RECORDS SHOWN section start

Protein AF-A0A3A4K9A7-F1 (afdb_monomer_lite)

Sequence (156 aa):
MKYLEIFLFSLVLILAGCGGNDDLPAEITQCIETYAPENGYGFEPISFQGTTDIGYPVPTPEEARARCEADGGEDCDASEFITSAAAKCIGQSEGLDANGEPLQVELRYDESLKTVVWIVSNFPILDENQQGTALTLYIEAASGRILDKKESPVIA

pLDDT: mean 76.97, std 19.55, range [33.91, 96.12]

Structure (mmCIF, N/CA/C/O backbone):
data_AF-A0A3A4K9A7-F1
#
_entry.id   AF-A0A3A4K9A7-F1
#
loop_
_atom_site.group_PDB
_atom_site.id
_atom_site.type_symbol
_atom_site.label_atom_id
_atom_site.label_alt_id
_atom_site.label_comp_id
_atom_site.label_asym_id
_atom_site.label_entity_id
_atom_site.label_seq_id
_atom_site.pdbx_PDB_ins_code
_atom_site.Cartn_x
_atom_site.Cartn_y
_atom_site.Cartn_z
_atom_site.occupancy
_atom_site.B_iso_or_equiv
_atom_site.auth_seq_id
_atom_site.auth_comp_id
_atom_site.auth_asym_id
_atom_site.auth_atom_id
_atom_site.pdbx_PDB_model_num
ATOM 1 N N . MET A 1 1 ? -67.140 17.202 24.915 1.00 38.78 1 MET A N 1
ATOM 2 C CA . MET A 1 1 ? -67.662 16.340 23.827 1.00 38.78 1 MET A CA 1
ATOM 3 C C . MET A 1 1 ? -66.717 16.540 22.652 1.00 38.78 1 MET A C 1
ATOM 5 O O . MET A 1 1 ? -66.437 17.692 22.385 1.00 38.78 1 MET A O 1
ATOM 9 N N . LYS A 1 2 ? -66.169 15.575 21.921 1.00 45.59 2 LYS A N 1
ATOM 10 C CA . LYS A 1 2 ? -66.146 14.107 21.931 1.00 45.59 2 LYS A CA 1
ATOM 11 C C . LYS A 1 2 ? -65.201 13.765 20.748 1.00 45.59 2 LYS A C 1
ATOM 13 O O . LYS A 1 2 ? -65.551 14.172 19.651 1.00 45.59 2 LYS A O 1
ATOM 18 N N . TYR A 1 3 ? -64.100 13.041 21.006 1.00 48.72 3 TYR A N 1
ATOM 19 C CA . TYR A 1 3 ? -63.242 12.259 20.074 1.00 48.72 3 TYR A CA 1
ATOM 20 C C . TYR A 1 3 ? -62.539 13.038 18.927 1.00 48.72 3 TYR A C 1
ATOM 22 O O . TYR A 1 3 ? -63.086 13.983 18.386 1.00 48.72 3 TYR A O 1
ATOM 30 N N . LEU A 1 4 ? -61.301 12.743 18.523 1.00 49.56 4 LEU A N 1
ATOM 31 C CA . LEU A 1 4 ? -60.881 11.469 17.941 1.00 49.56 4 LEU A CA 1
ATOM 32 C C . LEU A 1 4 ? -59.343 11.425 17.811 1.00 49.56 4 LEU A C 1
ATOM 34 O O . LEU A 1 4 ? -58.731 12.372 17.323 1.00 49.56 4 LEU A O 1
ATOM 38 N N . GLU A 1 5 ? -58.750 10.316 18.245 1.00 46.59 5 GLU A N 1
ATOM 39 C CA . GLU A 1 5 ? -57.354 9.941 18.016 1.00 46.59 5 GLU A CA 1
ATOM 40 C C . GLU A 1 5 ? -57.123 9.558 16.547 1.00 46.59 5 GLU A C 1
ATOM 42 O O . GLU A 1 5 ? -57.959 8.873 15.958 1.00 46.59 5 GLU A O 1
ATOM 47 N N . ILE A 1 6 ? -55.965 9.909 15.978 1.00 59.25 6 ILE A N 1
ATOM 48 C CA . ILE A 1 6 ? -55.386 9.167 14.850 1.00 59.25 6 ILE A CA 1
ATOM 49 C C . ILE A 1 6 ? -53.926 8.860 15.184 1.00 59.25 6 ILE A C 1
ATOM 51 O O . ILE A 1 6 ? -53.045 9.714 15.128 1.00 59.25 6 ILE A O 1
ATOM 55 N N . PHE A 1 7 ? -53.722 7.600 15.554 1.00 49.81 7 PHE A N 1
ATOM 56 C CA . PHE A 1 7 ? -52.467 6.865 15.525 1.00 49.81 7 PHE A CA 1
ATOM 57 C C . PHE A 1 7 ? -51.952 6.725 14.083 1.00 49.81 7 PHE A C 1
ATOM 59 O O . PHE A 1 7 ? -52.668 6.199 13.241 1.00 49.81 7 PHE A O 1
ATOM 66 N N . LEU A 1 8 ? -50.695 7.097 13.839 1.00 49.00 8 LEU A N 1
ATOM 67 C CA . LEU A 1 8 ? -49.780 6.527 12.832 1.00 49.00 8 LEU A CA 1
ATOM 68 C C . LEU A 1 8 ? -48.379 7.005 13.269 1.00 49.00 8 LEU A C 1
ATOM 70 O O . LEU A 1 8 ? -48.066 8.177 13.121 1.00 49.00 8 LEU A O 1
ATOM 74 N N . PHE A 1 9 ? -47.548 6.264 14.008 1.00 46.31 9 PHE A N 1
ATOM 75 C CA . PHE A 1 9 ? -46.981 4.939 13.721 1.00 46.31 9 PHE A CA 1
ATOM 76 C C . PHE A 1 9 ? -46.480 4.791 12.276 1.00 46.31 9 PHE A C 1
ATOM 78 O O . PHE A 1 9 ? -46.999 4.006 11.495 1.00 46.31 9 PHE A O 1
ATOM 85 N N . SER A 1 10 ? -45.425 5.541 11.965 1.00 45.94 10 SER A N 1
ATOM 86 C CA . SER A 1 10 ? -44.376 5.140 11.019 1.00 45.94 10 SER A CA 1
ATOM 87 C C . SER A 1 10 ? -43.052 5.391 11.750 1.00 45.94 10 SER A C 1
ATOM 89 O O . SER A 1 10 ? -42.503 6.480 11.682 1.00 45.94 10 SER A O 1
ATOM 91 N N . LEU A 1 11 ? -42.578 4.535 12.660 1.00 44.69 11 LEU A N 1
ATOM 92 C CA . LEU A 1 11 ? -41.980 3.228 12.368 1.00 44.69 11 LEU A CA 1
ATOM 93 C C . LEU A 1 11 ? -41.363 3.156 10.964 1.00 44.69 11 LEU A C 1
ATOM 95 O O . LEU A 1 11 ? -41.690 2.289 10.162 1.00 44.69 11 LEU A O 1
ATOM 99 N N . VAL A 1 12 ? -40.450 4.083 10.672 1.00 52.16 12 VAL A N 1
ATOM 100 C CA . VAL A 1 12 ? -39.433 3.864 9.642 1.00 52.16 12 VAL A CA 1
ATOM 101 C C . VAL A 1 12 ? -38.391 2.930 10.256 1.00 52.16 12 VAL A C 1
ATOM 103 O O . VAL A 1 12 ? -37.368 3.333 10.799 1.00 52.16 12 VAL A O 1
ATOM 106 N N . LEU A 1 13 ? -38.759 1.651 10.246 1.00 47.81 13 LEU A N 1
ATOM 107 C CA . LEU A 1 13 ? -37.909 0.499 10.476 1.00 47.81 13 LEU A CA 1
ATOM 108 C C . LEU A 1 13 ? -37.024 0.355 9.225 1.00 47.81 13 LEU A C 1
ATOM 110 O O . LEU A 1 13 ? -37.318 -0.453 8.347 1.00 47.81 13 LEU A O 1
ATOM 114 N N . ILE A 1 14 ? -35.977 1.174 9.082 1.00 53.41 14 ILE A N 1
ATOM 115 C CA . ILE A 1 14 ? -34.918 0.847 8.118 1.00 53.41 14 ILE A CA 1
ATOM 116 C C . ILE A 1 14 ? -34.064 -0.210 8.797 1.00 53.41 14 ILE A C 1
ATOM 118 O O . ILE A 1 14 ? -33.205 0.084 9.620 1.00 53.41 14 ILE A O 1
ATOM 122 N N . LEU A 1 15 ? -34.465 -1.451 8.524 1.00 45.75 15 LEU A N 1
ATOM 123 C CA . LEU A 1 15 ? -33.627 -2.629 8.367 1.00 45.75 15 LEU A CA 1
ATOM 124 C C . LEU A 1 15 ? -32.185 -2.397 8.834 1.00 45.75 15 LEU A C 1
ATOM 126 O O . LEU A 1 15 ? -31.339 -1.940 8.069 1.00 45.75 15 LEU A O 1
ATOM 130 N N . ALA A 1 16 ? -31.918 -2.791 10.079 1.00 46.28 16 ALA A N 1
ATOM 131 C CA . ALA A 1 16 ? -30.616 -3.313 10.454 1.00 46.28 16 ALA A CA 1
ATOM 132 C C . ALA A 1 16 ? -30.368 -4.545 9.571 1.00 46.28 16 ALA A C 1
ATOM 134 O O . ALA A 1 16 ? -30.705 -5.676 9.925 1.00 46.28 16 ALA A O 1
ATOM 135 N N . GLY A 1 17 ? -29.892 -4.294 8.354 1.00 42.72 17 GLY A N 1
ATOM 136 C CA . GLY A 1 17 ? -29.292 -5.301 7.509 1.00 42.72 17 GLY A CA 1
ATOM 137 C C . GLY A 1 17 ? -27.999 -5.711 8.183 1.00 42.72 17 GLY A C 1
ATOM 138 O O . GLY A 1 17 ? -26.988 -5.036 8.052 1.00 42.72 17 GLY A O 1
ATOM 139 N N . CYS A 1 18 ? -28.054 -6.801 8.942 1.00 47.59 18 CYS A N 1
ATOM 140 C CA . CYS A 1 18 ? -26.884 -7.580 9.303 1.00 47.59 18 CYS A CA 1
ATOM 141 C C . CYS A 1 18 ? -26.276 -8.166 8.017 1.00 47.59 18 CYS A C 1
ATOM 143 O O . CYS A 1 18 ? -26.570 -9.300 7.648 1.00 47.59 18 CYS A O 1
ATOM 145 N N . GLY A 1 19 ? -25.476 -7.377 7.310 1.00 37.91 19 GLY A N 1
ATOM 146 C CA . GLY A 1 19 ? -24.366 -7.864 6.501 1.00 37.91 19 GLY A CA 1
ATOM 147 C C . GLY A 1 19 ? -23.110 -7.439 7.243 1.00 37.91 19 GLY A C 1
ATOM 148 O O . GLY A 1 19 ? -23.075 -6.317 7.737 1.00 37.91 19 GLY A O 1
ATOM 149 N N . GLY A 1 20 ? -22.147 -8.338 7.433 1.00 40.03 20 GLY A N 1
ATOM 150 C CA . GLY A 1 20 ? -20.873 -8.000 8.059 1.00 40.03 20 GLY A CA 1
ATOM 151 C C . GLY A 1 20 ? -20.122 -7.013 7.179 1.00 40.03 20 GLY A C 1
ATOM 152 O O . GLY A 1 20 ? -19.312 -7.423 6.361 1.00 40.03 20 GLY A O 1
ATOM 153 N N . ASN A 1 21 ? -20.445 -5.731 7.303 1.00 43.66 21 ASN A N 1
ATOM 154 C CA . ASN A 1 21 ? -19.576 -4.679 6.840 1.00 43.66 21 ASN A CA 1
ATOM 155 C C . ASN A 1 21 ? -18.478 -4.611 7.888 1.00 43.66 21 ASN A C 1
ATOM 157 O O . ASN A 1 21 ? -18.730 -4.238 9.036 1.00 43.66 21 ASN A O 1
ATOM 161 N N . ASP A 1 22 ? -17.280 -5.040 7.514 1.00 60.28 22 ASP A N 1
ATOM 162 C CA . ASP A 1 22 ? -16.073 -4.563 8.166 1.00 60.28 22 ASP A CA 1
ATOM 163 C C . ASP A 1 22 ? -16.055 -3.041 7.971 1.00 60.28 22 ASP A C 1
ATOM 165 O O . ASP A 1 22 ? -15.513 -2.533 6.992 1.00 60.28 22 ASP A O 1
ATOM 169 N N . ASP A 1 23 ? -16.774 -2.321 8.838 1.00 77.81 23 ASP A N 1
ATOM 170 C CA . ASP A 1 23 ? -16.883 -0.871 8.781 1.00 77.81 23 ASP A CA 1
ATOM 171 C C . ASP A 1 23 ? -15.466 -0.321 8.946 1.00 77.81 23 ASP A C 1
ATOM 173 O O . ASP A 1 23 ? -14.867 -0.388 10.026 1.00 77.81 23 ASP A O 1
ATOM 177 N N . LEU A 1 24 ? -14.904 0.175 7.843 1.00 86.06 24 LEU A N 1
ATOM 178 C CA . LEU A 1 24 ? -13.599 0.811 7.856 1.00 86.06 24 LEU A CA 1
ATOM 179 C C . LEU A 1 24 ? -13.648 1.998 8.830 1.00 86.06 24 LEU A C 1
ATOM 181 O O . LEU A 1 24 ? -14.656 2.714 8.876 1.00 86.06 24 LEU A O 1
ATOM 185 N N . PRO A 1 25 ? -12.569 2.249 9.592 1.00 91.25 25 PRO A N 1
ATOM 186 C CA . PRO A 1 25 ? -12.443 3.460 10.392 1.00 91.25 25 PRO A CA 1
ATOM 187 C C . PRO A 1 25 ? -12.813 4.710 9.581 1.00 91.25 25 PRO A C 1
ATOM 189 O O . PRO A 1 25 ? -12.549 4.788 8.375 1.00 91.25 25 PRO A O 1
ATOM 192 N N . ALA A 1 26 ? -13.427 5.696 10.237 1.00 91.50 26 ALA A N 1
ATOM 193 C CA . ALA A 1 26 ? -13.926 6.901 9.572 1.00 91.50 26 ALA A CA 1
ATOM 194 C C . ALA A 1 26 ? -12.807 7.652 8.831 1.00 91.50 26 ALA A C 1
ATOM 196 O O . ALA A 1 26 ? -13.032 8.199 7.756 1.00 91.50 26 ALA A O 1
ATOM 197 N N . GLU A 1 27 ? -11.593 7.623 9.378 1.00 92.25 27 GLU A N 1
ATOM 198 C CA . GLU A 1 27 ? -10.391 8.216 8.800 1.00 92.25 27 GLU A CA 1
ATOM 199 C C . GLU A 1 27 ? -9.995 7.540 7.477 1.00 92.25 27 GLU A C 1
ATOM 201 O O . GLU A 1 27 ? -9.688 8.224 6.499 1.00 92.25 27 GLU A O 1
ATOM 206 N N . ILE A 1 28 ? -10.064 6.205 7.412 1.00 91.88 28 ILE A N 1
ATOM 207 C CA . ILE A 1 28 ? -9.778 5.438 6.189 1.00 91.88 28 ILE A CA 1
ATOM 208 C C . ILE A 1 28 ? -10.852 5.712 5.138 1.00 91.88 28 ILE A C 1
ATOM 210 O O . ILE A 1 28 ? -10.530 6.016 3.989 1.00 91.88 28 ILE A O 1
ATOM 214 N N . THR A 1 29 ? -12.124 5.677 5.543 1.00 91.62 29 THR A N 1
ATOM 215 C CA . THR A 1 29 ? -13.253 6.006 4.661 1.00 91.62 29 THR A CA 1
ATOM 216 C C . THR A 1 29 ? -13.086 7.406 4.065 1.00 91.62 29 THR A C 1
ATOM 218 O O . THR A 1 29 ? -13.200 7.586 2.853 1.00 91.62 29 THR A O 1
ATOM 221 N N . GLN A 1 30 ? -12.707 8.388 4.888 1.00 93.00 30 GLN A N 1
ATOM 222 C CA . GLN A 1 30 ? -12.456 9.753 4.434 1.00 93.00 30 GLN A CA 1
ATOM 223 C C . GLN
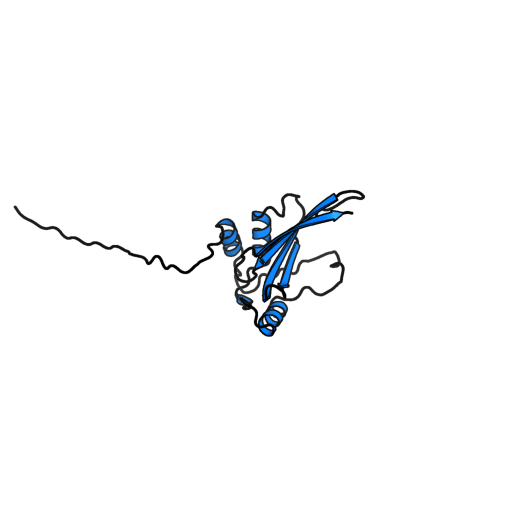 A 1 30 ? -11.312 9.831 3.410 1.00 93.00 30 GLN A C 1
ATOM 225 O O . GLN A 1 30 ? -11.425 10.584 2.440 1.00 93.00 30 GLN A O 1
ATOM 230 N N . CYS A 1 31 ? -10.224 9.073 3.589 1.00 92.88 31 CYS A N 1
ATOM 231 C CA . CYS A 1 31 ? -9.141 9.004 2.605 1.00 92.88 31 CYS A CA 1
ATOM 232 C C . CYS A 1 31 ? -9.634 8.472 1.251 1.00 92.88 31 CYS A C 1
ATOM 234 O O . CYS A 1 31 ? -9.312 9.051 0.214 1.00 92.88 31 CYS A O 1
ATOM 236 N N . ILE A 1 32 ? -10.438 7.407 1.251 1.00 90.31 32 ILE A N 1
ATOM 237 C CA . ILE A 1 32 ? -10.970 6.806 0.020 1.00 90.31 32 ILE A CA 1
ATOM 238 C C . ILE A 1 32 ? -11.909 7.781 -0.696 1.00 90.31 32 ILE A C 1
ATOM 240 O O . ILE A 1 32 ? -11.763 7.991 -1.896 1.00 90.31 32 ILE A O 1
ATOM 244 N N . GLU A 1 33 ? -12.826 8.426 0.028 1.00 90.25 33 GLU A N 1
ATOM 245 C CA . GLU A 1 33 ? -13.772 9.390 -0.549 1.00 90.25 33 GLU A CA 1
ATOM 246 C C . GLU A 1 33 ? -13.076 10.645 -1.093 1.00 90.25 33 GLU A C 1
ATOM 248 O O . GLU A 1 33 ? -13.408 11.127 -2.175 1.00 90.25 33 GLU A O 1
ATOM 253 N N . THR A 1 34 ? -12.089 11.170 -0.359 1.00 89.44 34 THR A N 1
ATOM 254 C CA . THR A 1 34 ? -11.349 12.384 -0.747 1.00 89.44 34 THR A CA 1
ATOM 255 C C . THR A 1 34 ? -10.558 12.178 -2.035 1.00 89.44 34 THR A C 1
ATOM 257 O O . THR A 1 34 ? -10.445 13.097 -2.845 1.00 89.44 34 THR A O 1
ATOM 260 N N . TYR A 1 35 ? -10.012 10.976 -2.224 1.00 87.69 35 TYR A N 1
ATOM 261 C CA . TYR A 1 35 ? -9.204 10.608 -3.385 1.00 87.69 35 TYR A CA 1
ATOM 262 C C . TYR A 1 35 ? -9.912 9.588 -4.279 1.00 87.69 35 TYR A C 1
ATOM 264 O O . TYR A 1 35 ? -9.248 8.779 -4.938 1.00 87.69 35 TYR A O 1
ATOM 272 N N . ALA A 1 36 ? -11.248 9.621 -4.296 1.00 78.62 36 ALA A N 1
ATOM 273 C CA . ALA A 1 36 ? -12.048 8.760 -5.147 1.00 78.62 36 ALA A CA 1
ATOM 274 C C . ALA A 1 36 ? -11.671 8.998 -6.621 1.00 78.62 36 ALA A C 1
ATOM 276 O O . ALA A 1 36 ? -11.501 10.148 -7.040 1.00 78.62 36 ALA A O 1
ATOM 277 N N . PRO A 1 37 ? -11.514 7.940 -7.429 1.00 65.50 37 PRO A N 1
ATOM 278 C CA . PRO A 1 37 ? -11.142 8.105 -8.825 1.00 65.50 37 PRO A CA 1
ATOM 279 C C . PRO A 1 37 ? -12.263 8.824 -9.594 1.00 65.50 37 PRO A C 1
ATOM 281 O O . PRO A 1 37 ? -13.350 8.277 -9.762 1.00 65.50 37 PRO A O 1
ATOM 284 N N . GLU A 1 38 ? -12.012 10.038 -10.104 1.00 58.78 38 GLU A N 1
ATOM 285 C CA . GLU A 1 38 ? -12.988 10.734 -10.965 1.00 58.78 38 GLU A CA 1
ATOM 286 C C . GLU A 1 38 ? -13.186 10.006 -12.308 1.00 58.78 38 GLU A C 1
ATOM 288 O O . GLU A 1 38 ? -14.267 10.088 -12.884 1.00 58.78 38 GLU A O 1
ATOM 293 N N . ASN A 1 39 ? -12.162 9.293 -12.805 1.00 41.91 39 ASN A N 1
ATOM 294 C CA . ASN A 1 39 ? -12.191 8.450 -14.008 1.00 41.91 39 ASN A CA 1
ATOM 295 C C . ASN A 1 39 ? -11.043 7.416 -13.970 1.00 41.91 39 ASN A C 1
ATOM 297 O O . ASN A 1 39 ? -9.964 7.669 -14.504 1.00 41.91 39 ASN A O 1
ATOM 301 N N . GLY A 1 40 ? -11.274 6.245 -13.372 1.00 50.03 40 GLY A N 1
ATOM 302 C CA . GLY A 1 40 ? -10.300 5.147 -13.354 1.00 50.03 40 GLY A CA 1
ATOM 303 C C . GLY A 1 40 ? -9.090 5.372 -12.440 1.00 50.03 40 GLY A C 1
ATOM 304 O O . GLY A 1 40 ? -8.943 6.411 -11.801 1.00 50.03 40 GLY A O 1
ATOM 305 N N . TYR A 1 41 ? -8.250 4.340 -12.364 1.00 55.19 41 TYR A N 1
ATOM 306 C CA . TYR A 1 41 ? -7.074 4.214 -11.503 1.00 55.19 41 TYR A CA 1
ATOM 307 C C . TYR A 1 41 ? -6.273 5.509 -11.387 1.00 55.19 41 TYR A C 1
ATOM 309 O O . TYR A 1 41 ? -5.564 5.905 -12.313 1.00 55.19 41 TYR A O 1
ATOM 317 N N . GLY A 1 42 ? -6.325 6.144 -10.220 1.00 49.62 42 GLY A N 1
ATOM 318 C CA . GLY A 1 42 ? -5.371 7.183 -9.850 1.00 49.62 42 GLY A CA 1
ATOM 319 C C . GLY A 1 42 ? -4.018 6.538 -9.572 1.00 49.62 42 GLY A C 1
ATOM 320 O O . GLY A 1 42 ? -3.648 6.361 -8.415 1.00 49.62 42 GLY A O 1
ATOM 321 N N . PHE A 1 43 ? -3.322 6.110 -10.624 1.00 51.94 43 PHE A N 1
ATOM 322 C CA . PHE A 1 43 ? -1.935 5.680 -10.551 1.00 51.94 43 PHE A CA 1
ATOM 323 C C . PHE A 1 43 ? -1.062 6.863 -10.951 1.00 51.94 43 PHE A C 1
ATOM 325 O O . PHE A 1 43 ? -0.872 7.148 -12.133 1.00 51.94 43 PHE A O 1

RECORDS SHOWN section end

◆ PROBLEM TO WORK ON: Keep only the lines from the line with "ATOM 317 N N" to the end of the records above, and repeat them exactly.

◆ ANSWER SPACE:
ATOM 317 N N . GLY A 1 42 ? -6.325 6.144 -10.220 1.00 49.62 42 GLY A N 1
ATOM 318 C CA . GLY A 1 42 ? -5.371 7.183 -9.850 1.00 49.62 42 GLY A CA 1
ATOM 319 C C . GLY A 1 42 ? -4.018 6.538 -9.572 1.00 49.62 42 GLY A C 1
ATOM 320 O O . GLY A 1 42 ? -3.648 6.361 -8.415 1.00 49.62 42 GLY A O 1
ATOM 321 N N . PHE A 1 43 ? -3.322 6.110 -10.624 1.00 51.94 43 PHE A N 1
ATOM 322 C CA . PHE A 1 43 ? -1.935 5.680 -10.551 1.00 51.94 43 PHE A CA 1
ATOM 323 C C . PHE A 1 43 ? -1.062 6.863 -10.951 1.00 51.94 43 PHE A C 1
ATOM 325 O O . PHE A 1 43 ? -0.872 7.148 -12.133 1.00 51.94 43 PHE A O 1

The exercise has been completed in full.